Task directions.
In the listing below, the lines starting with the line with "ATOM 109 N N" and going on through the line with "ATOM 127 N N" are to be reproduced exactly, and only those.

Provided entries.
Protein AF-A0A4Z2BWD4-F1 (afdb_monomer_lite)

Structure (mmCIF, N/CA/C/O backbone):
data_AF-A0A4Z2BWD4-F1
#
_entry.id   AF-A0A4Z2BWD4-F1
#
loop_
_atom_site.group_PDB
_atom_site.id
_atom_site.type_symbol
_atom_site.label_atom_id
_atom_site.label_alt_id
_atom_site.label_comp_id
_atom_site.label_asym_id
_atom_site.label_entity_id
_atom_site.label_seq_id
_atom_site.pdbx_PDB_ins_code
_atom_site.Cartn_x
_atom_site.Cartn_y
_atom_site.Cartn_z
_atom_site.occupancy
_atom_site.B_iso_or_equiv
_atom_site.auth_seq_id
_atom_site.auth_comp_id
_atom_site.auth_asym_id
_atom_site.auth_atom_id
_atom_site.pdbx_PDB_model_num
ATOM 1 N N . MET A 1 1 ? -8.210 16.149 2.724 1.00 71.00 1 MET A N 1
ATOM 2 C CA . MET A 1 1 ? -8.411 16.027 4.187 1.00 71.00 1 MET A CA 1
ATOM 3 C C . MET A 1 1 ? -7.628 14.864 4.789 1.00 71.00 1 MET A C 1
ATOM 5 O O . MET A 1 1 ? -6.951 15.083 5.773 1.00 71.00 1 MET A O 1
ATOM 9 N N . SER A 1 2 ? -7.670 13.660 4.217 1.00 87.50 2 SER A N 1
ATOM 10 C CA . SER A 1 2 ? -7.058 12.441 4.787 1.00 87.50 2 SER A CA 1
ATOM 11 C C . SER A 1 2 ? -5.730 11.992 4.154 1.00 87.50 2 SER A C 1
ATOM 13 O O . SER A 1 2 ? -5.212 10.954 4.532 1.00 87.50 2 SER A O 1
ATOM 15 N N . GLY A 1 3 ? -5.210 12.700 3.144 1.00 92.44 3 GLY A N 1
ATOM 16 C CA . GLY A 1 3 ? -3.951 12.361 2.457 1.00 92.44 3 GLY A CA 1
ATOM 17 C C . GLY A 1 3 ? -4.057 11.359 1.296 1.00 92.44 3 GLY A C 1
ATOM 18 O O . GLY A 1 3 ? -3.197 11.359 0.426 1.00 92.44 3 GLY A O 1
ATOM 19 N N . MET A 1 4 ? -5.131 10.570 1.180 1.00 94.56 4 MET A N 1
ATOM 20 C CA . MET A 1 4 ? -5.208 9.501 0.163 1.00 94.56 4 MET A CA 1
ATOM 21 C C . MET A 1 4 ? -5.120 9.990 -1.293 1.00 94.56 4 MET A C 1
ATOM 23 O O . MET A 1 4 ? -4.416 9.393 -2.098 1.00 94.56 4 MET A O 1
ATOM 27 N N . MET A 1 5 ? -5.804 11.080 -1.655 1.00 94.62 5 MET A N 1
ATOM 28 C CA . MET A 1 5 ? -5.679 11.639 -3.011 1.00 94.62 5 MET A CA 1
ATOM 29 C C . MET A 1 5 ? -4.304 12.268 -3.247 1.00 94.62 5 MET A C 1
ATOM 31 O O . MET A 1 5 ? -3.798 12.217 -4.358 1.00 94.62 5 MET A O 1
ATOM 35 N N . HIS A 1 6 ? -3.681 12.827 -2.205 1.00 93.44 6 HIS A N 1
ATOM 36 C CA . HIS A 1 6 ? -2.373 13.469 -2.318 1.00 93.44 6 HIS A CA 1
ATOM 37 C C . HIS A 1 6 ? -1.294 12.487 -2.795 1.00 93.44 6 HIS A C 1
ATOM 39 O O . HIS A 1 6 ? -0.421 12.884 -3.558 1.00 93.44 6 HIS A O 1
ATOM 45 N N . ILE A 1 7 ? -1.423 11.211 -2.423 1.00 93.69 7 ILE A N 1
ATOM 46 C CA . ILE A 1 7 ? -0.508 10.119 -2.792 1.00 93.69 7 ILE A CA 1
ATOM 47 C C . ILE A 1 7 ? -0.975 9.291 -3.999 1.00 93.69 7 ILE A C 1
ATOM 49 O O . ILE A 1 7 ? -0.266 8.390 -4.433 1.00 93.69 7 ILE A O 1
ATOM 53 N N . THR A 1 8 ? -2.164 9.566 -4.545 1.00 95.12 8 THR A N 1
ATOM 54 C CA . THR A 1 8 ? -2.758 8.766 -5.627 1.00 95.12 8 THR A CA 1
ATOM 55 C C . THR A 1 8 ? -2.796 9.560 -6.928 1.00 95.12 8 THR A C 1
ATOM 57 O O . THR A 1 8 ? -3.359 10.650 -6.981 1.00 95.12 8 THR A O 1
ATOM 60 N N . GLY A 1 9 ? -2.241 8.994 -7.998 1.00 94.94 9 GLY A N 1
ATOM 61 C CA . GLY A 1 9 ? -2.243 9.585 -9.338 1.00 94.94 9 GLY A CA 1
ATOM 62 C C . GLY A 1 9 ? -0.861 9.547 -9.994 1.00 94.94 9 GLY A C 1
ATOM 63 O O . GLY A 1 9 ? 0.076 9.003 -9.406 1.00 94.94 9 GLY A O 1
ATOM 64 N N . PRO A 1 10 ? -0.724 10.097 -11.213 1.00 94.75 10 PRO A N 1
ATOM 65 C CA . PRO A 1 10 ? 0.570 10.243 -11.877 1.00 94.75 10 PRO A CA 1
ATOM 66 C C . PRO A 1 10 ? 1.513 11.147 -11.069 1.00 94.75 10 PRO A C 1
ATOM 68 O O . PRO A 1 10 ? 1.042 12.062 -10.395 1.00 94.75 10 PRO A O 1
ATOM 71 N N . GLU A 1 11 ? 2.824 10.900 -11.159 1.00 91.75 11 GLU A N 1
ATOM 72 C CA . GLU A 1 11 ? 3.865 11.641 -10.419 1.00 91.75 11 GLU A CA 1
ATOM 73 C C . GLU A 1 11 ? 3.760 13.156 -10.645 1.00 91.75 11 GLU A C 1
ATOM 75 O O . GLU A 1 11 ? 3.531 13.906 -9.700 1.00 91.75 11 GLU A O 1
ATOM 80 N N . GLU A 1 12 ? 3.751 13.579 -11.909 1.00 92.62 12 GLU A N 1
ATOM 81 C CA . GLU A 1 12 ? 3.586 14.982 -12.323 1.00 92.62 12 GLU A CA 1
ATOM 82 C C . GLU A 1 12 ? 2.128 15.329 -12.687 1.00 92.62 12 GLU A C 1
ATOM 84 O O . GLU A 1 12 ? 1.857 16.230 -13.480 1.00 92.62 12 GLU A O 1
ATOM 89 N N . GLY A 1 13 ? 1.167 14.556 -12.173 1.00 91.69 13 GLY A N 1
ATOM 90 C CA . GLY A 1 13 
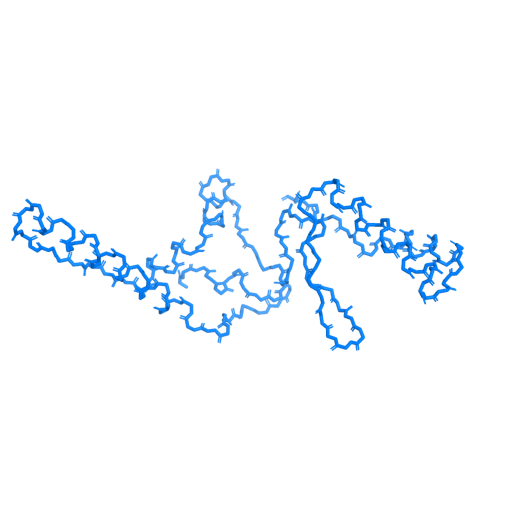? -0.256 14.711 -12.476 1.00 91.69 13 GLY A CA 1
ATOM 91 C C . GLY A 1 13 ? -1.067 15.299 -11.329 1.00 91.69 13 GLY A C 1
ATOM 92 O O . GLY A 1 13 ? -0.620 15.360 -10.180 1.00 91.69 13 GLY A O 1
ATOM 93 N N . GLU A 1 14 ? -2.308 15.670 -11.643 1.00 94.44 14 GLU A N 1
ATOM 94 C CA . GLU A 1 14 ? -3.304 16.054 -10.644 1.00 94.44 14 GLU A CA 1
ATOM 95 C C . GLU A 1 14 ? -3.631 14.881 -9.697 1.00 94.44 14 GLU A C 1
ATOM 97 O O . GLU A 1 14 ? -3.630 13.722 -10.128 1.00 94.44 14 GLU A O 1
ATOM 102 N N . PRO A 1 15 ? -3.946 15.148 -8.415 1.00 94.50 15 PRO A N 1
ATOM 103 C CA . PRO A 1 15 ? -4.453 14.145 -7.485 1.00 94.50 15 PRO A CA 1
ATOM 104 C C . PRO A 1 15 ? -5.679 13.409 -8.034 1.00 94.50 15 PRO A C 1
ATOM 106 O O . PRO A 1 15 ? -6.673 14.024 -8.424 1.00 94.50 15 PRO A O 1
ATOM 109 N N . VAL A 1 16 ? -5.648 12.078 -7.995 1.00 95.38 16 VAL A N 1
ATOM 110 C CA . VAL A 1 16 ? -6.735 11.230 -8.499 1.00 95.38 16 VAL A CA 1
ATOM 111 C C . VAL A 1 16 ? -7.391 10.481 -7.345 1.00 95.38 16 VAL A C 1
ATOM 113 O O . VAL A 1 16 ? -6.739 10.003 -6.417 1.00 95.38 16 VAL A O 1
ATOM 116 N N . ARG A 1 17 ? -8.719 10.362 -7.388 1.00 93.50 17 ARG A N 1
ATOM 117 C CA . ARG A 1 17 ? -9.459 9.511 -6.452 1.00 93.50 17 ARG A CA 1
ATOM 118 C C . ARG A 1 17 ? -9.267 8.035 -6.840 1.00 93.50 17 ARG A C 1
ATOM 120 O O . ARG A 1 17 ? -9.408 7.715 -8.018 1.00 93.50 17 ARG A O 1
ATOM 127 N N . PRO A 1 18 ? -9.046 7.117 -5.880 1.00 93.44 18 PRO A N 1
ATOM 128 C CA . PRO A 1 18 ? -9.140 5.685 -6.150 1.00 93.44 18 PRO A CA 1
ATOM 129 C C . PRO A 1 18 ? -10.462 5.319 -6.843 1.00 93.44 18 PRO A C 1
ATOM 131 O O . PRO A 1 18 ? -11.508 
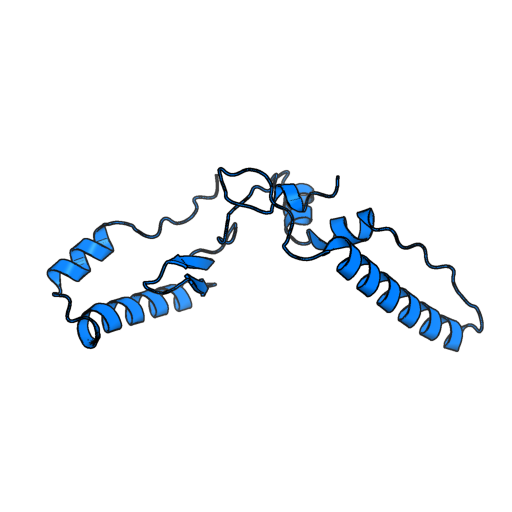5.891 -6.534 1.00 93.44 18 PRO A O 1
ATOM 134 N N . GLY A 1 19 ? -10.432 4.334 -7.745 1.00 94.06 19 GLY A N 1
ATOM 135 C CA . GLY A 1 19 ? -11.595 3.943 -8.561 1.00 94.06 19 GLY A CA 1
ATOM 136 C C . GLY A 1 19 ? -12.783 3.358 -7.782 1.00 94.06 19 GLY A C 1
ATOM 137 O O . GLY A 1 19 ? -13.834 3.107 -8.359 1.00 94.06 19 GLY A O 1
ATOM 138 N N . VAL A 1 20 ? -12.633 3.157 -6.472 1.00 95.38 20 VAL A N 1
ATOM 139 C CA . VAL A 1 20 ? -13.680 2.688 -5.560 1.00 95.38 20 VAL A CA 1
ATOM 140 C C . VAL A 1 20 ? -13.818 3.639 -4.376 1.00 95.38 20 VAL A C 1
ATOM 142 O O . VAL A 1 20 ? -12.943 4.463 -4.095 1.00 95.38 20 VAL A O 1
ATOM 145 N N . ALA A 1 21 ? -14.920 3.520 -3.639 1.00 95.25 21 ALA A N 1
ATOM 146 C CA . ALA A 1 21 ? -15.135 4.238 -2.388 1.00 95.25 21 ALA A CA 1
ATOM 147 C C . ALA A 1 21 ? -14.258 3.672 -1.254 1.00 95.25 21 ALA A C 1
ATOM 149 O O . ALA A 1 21 ? -14.754 3.098 -0.291 1.00 95.25 21 ALA A O 1
ATOM 150 N N . MET A 1 22 ? -12.935 3.820 -1.384 1.00 95.44 22 MET A N 1
ATOM 151 C CA . MET A 1 22 ? -11.950 3.237 -0.468 1.00 95.44 22 MET A CA 1
ATOM 152 C C . MET A 1 22 ? -12.195 3.647 0.990 1.00 95.44 22 MET A C 1
ATOM 154 O O . MET A 1 22 ? -12.106 2.814 1.884 1.00 95.44 22 MET A O 1
ATOM 158 N N . THR A 1 23 ? -12.561 4.909 1.223 1.00 95.88 23 THR A N 1
ATOM 159 C CA . THR A 1 23 ? -12.910 5.423 2.553 1.00 95.88 23 THR A CA 1
ATOM 160 C C . THR A 1 23 ? -14.086 4.678 3.178 1.00 95.88 23 THR A C 1
ATOM 162 O O . THR A 1 23 ? -14.007 4.269 4.333 1.00 95.88 23 THR A O 1
ATOM 165 N N . ASP A 1 24 ? -15.154 4.470 2.408 1.00 96.88 24 ASP A N 1
ATOM 166 C CA . ASP A 1 24 ? -16.375 3.823 2.890 1.00 96.88 24 ASP A CA 1
ATOM 167 C C . ASP A 1 24 ? -16.127 2.334 3.148 1.00 96.88 24 ASP A C 1
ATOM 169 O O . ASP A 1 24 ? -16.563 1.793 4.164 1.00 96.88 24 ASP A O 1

Solution to this exercise.
ATOM 109 N N . VAL A 1 16 ? -5.648 12.078 -7.995 1.00 95.38 16 VAL A N 1
ATOM 110 C CA . VAL A 1 16 ? -6.735 11.230 -8.499 1.00 95.38 16 VAL A CA 1
ATOM 111 C C . VAL A 1 16 ? -7.391 10.481 -7.345 1.00 95.38 16 VAL A C 1
ATOM 113 O O . VAL A 1 16 ? -6.739 10.003 -6.417 1.00 95.38 16 VAL A O 1
ATOM 116 N N . ARG A 1 17 ? -8.719 10.362 -7.388 1.00 93.50 17 ARG A N 1
ATOM 117 C CA . ARG A 1 17 ? -9.459 9.511 -6.452 1.00 93.50 17 ARG A CA 1
ATOM 118 C C . ARG A 1 17 ? -9.267 8.035 -6.840 1.00 93.50 17 ARG A C 1
ATOM 120 O O . ARG A 1 17 ? -9.408 7.715 -8.018 1.00 93.50 17 ARG A O 1
ATOM 127 N N . PRO A 1 18 ? -9.046 7.117 -5.880 1.00 93.44 18 PRO A N 1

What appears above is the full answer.